Upon arriving in the Comanche village, Nadua was presented to an older couple, probably childless, to raise as their own. Everyone in the village knew her destiny, of course, and it is likely that the young girl realized her future would be as a wife of Peta Nocona. The formidable war chief already had a captive wife from Mexico who was destined to be killed twenty-four years later when Nadua was captured by a force under Lawrence Sullivan Ross and led by chief scout Charles Goodnight to the juncture of Mule Creek and Pease River west of present Vernon, Texas.

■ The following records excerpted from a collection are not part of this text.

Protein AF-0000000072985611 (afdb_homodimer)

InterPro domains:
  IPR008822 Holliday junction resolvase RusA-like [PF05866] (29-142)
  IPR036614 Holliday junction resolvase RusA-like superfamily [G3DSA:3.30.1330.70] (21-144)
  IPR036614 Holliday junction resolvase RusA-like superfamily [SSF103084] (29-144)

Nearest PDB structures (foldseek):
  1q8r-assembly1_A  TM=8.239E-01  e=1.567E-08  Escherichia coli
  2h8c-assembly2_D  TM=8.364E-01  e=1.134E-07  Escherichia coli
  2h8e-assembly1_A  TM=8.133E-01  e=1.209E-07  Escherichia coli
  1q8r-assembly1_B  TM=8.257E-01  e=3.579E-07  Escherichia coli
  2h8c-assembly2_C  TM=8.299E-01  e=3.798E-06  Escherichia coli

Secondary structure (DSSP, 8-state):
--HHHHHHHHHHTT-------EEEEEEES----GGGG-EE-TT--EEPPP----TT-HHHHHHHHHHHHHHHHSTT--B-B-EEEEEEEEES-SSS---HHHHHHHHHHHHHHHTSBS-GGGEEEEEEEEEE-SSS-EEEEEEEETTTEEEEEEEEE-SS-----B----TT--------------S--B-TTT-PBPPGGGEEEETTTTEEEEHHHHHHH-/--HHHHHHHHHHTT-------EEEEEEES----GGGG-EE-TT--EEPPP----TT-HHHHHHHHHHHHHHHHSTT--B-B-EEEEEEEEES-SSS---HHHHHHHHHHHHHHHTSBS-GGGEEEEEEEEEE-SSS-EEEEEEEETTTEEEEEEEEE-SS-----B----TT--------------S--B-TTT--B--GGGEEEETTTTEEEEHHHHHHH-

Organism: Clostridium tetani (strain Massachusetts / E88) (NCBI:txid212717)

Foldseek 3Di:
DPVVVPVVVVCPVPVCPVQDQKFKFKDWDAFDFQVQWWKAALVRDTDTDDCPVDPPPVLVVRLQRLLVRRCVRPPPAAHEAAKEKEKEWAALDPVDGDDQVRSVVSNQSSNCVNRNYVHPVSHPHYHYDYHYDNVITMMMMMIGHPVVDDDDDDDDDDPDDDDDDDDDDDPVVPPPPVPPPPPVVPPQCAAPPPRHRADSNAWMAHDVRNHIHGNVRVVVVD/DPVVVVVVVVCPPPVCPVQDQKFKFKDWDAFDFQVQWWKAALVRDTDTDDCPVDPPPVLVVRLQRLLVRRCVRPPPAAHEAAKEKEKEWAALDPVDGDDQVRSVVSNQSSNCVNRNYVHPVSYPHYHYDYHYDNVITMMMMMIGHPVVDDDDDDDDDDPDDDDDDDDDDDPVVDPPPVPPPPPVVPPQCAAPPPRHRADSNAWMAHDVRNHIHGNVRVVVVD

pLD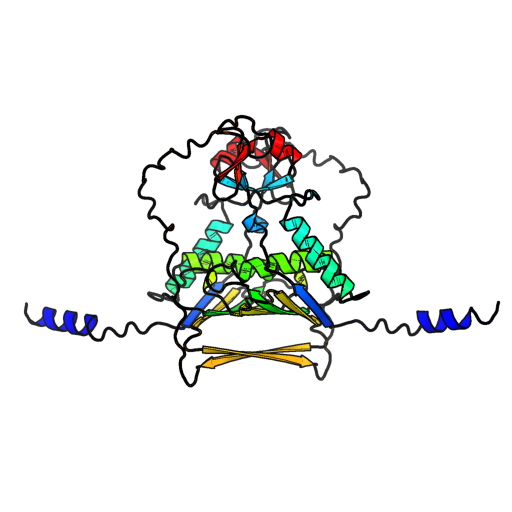DT: mean 77.01, std 22.3, range [27.75, 98.75]

Structure (mmCIF, N/CA/C/O backbone):
data_AF-0000000072985611-model_v1
#
loop_
_entity.id
_entity.type
_entity.pdbx_description
1 polymer 'Conserved protein'
#
loop_
_atom_site.group_PDB
_atom_site.id
_atom_site.type_symbol
_atom_site.label_atom_id
_atom_site.label_alt_id
_atom_site.label_comp_id
_atom_site.label_asym_id
_atom_site.label_entity_id
_atom_site.label_seq_id
_atom_site.pdbx_PDB_ins_code
_atom_site.Cartn_x
_atom_site.Cartn_y
_atom_site.Cartn_z
_atom_site.occupancy
_atom_site.B_iso_or_equiv
_atom_site.auth_seq_id
_atom_site.auth_comp_id
_atom_site.auth_asym_id
_atom_site.auth_atom_id
_atom_site.pdbx_PDB_model_num
ATOM 1 N N . MET A 1 1 ? -51.062 -20.438 17.531 1 27.91 1 MET A N 1
ATOM 2 C CA . MET A 1 1 ? -49.969 -19.891 18.328 1 27.91 1 MET A CA 1
ATOM 3 C C . MET A 1 1 ? -48.75 -20.844 18.297 1 27.91 1 MET A C 1
ATOM 5 O O . MET A 1 1 ? -47.656 -20.453 18.703 1 27.91 1 MET A O 1
ATOM 9 N N . ILE A 1 2 ? -48.938 -22.172 18.141 1 35.59 2 ILE A N 1
ATOM 10 C CA . ILE A 1 2 ? -48 -23.281 18.25 1 35.59 2 ILE A CA 1
ATOM 11 C C . ILE A 1 2 ? -47.062 -23.312 17.031 1 35.59 2 ILE A C 1
ATOM 13 O O . ILE A 1 2 ? -45.906 -23.641 17.156 1 35.59 2 ILE A O 1
ATOM 17 N N . VAL A 1 3 ? -47.625 -23.109 15.766 1 29.62 3 VAL A N 1
ATOM 18 C CA . VAL A 1 3 ? -46.875 -23.391 14.531 1 29.62 3 VAL A CA 1
ATOM 19 C C . VAL A 1 3 ? -45.75 -22.375 14.367 1 29.62 3 VAL A C 1
ATOM 21 O O . VAL A 1 3 ? -44.844 -22.578 13.531 1 29.62 3 VAL A O 1
ATOM 24 N N . LYS A 1 4 ? -45.938 -21.094 14.805 1 33.12 4 LYS A N 1
ATOM 25 C CA . LYS A 1 4 ? -44.906 -20.094 14.586 1 33.12 4 LYS A CA 1
ATOM 26 C C . LYS A 1 4 ? -43.656 -20.391 15.422 1 33.12 4 LYS A C 1
ATOM 28 O O . LYS A 1 4 ? -42.688 -19.672 15.344 1 33.12 4 LYS A O 1
ATOM 33 N N . VAL A 1 5 ? -43.875 -21.156 16.484 1 34.25 5 VAL A N 1
ATOM 34 C CA . VAL A 1 5 ? -42.75 -21.391 17.406 1 34.25 5 VAL A CA 1
ATOM 35 C C . VAL A 1 5 ? -41.719 -22.25 16.734 1 34.25 5 VAL A C 1
ATOM 37 O O . VAL A 1 5 ? -40.5 -22.109 17 1 34.25 5 VAL A O 1
ATOM 40 N N . ASN A 1 6 ? -42.188 -23.312 15.992 1 34.81 6 ASN A N 1
ATOM 41 C CA . ASN A 1 6 ? -41.188 -24.297 15.57 1 34.81 6 ASN A CA 1
ATOM 42 C C . ASN A 1 6 ? -40.25 -23.734 14.523 1 34.81 6 ASN A C 1
ATOM 44 O O . ASN A 1 6 ? -39.188 -24.328 14.25 1 34.81 6 ASN A O 1
ATOM 48 N N . LEU A 1 7 ? -40.875 -22.859 13.562 1 33.72 7 LEU A N 1
ATOM 49 C CA . LEU A 1 7 ? -40.031 -22.438 12.438 1 33.72 7 LEU A CA 1
ATOM 50 C C . LEU A 1 7 ? -38.906 -21.547 12.906 1 33.72 7 LEU A C 1
ATOM 52 O O . LEU A 1 7 ? -37.844 -21.484 12.258 1 33.72 7 LEU A O 1
ATOM 56 N N . ILE A 1 8 ? -39.125 -20.766 14.062 1 36.06 8 ILE A N 1
ATOM 57 C CA . ILE A 1 8 ? -38.094 -19.875 14.562 1 36.06 8 ILE A CA 1
ATOM 58 C C . ILE A 1 8 ? -36.969 -20.688 15.172 1 36.06 8 ILE A C 1
ATOM 60 O O . ILE A 1 8 ? -35.812 -20.266 15.141 1 36.06 8 ILE A O 1
ATOM 64 N N . ILE A 1 9 ? -37.312 -21.859 15.805 1 35.59 9 ILE A N 1
ATOM 65 C CA . ILE A 1 9 ? -36.281 -22.609 16.516 1 35.59 9 ILE A CA 1
ATOM 66 C C . ILE A 1 9 ? -35.219 -23.125 15.531 1 35.59 9 ILE A C 1
ATOM 68 O O . ILE A 1 9 ? -34.031 -23.094 15.805 1 35.59 9 ILE A O 1
ATOM 72 N N . ASN A 1 10 ? -35.719 -23.922 14.508 1 32.5 10 ASN A N 1
ATOM 73 C CA . ASN A 1 10 ? -34.781 -24.562 13.625 1 32.5 10 ASN A CA 1
ATOM 74 C C . ASN A 1 10 ? -33.875 -23.547 12.906 1 32.5 10 ASN A C 1
ATOM 76 O O . ASN A 1 10 ? -32.938 -23.922 12.234 1 32.5 10 ASN A O 1
ATOM 80 N N . TYR A 1 11 ? -34.438 -22.375 12.5 1 34.31 11 TYR A N 1
ATOM 81 C CA . TYR A 1 11 ? -33.594 -21.375 11.867 1 34.31 11 TYR A CA 1
ATOM 82 C C . TYR A 1 11 ? -32.5 -20.922 12.812 1 34.31 11 TYR A C 1
ATOM 84 O O . TYR A 1 11 ? -31.422 -20.516 12.375 1 34.31 11 TYR A O 1
ATOM 92 N N . ILE A 1 12 ? -32.625 -20.672 14.148 1 36 12 ILE A N 1
ATOM 93 C CA . ILE A 1 12 ? -31.656 -20.188 15.133 1 36 12 ILE A CA 1
ATOM 94 C C . ILE A 1 12 ? -30.625 -21.281 15.438 1 36 12 ILE A C 1
ATOM 96 O O . ILE A 1 12 ? -29.469 -20.984 15.711 1 36 12 ILE A O 1
ATOM 100 N N . LYS A 1 13 ? -31.047 -22.578 15.875 1 29.45 13 LYS A N 1
ATOM 101 C CA . LYS A 1 13 ? -30.141 -23.578 16.438 1 29.45 13 LYS A CA 1
ATOM 102 C C . LYS A 1 13 ? -28.969 -23.859 15.484 1 29.45 13 LYS A C 1
ATOM 104 O O . LYS A 1 13 ? -27.812 -23.922 15.914 1 29.45 13 LYS A O 1
ATOM 109 N N . TYR A 1 14 ? -29.219 -25 14.586 1 33.25 14 TYR A N 1
ATOM 110 C CA . TYR A 1 14 ? -28.109 -25.344 13.695 1 33.25 14 TYR A CA 1
ATOM 111 C C . TYR A 1 14 ? -27.781 -24.172 12.773 1 33.25 14 TYR A C 1
ATOM 113 O O . TYR A 1 14 ? -28.234 -24.141 11.625 1 33.25 14 TYR A O 1
ATOM 121 N N . GLY A 1 15 ? -28.25 -23.016 12.805 1 34.94 15 GLY A N 1
ATOM 122 C CA . GLY A 1 15 ? -27.875 -21.797 12.102 1 34.94 15 GLY A CA 1
ATOM 123 C C . GLY A 1 15 ? -26.422 -21.797 11.641 1 34.94 15 GLY A C 1
ATOM 124 O O . GLY A 1 15 ? -25.531 -21.484 12.422 1 34.94 15 GLY A O 1
ATOM 125 N N . TRP A 1 16 ? -26.062 -22.781 10.914 1 35.09 16 TRP A N 1
ATOM 126 C CA . TRP A 1 16 ? -24.812 -22.891 10.188 1 35.09 16 TRP A CA 1
ATOM 127 C C . TRP A 1 16 ? -24.281 -21.516 9.797 1 35.09 16 TRP A C 1
ATOM 129 O O . TRP A 1 16 ? -24.875 -20.828 8.969 1 35.09 16 TRP A O 1
ATOM 139 N N . PHE A 1 17 ? -24.203 -20.625 10.633 1 38.88 17 PHE A N 1
ATOM 140 C CA . PHE A 1 17 ? -23.344 -19.484 10.336 1 38.88 17 PHE A CA 1
ATOM 141 C C . PHE A 1 17 ? -22.312 -19.844 9.273 1 38.88 17 PHE A C 1
ATOM 143 O O . PHE A 1 17 ? -21.375 -20.609 9.547 1 38.88 17 PHE A O 1
ATOM 150 N N . GLN A 1 18 ? -22.734 -20.422 8.188 1 44.28 18 GLN A N 1
ATOM 151 C CA . GLN A 1 18 ? -21.844 -20.625 7.047 1 44.28 18 GLN A CA 1
ATOM 152 C C . GLN A 1 18 ? -20.734 -19.594 7.035 1 44.28 18 GLN A C 1
ATOM 154 O O . GLN A 1 18 ? -20.984 -18.391 6.863 1 44.28 18 GLN A O 1
ATOM 159 N N . MET A 1 19 ? -19.812 -19.609 7.957 1 58.59 19 MET A N 1
ATOM 160 C CA . MET A 1 19 ? -18.609 -18.781 8.016 1 58.59 19 MET A CA 1
ATOM 161 C C . MET A 1 19 ? -18.078 -18.484 6.621 1 58.59 19 MET A C 1
ATOM 163 O O . MET A 1 19 ? -17.656 -19.406 5.91 1 58.59 19 MET A O 1
ATOM 167 N N . ASN A 1 20 ? -18.688 -17.578 5.938 1 78.06 20 ASN A N 1
ATOM 168 C CA . ASN A 1 20 ? -18.234 -17.188 4.609 1 78.06 20 ASN A CA 1
ATOM 169 C C . ASN A 1 20 ? -16.734 -16.891 4.602 1 78.06 20 ASN A C 1
ATOM 171 O O . ASN A 1 20 ? -16.219 -16.203 5.484 1 78.06 20 ASN A O 1
ATOM 175 N N . ASN A 1 21 ? -16.047 -17.797 3.859 1 92.44 21 ASN A N 1
ATOM 176 C CA . ASN A 1 21 ? -14.594 -17.672 3.783 1 92.44 21 ASN A CA 1
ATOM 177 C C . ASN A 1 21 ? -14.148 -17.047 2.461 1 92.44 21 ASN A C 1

In the almost quarter century that she was to live with the Comanches, Nadua learned to love her life. Four years after her capture, emissaries from the Parker family arrived in the camp of Chief Pahauka while, fortunately for them, war chief Peta Nocona was away on a raid. Col. Len Williams, a trader named Stoal, and a Delaware guide arrived asking to see Cynthia Ann. Col. Williams offered to ransom the blue-eyed girl, but her Indian father declared that all the goods the Colonel had were not enough to induce him to part with his daughter. Williams, however, was given permission to talk to Nadua, now thirteen. The Colonel spoke to her about her family and how they all missed her, but she remained silent.

As the white men left the Comanche village, they dreaded the unpleasant task of informing the Parker family that their mission was unsuccessful. They could let the family know that the girl was healthy. The Parkers would not give up, however, and enlisted the aid of federal agents. In August 1846, two emissaries from the government reported that a white girl of seventeen and her brother fourteen were living with a Comanche band camped on the Washita. When goods were offered for her freedom, the girl ran off and hid. The federal agents learned that she was the wife of a chief.

Five years later, about nine years before her capture by Ross and Goodnight, Nadua was seen by white hunters visiting a Comanche camp on the upper Canadian River. Friends of the Parkers, they asked Nadua if she wanted to return to her white family. By now she was a mature woman of twenty-four. She pointed at the two little boys playing at her feet and shook her head. She was a Comanche now, not in blood, but in culture. Her oldest son Quanah was destined for greatness.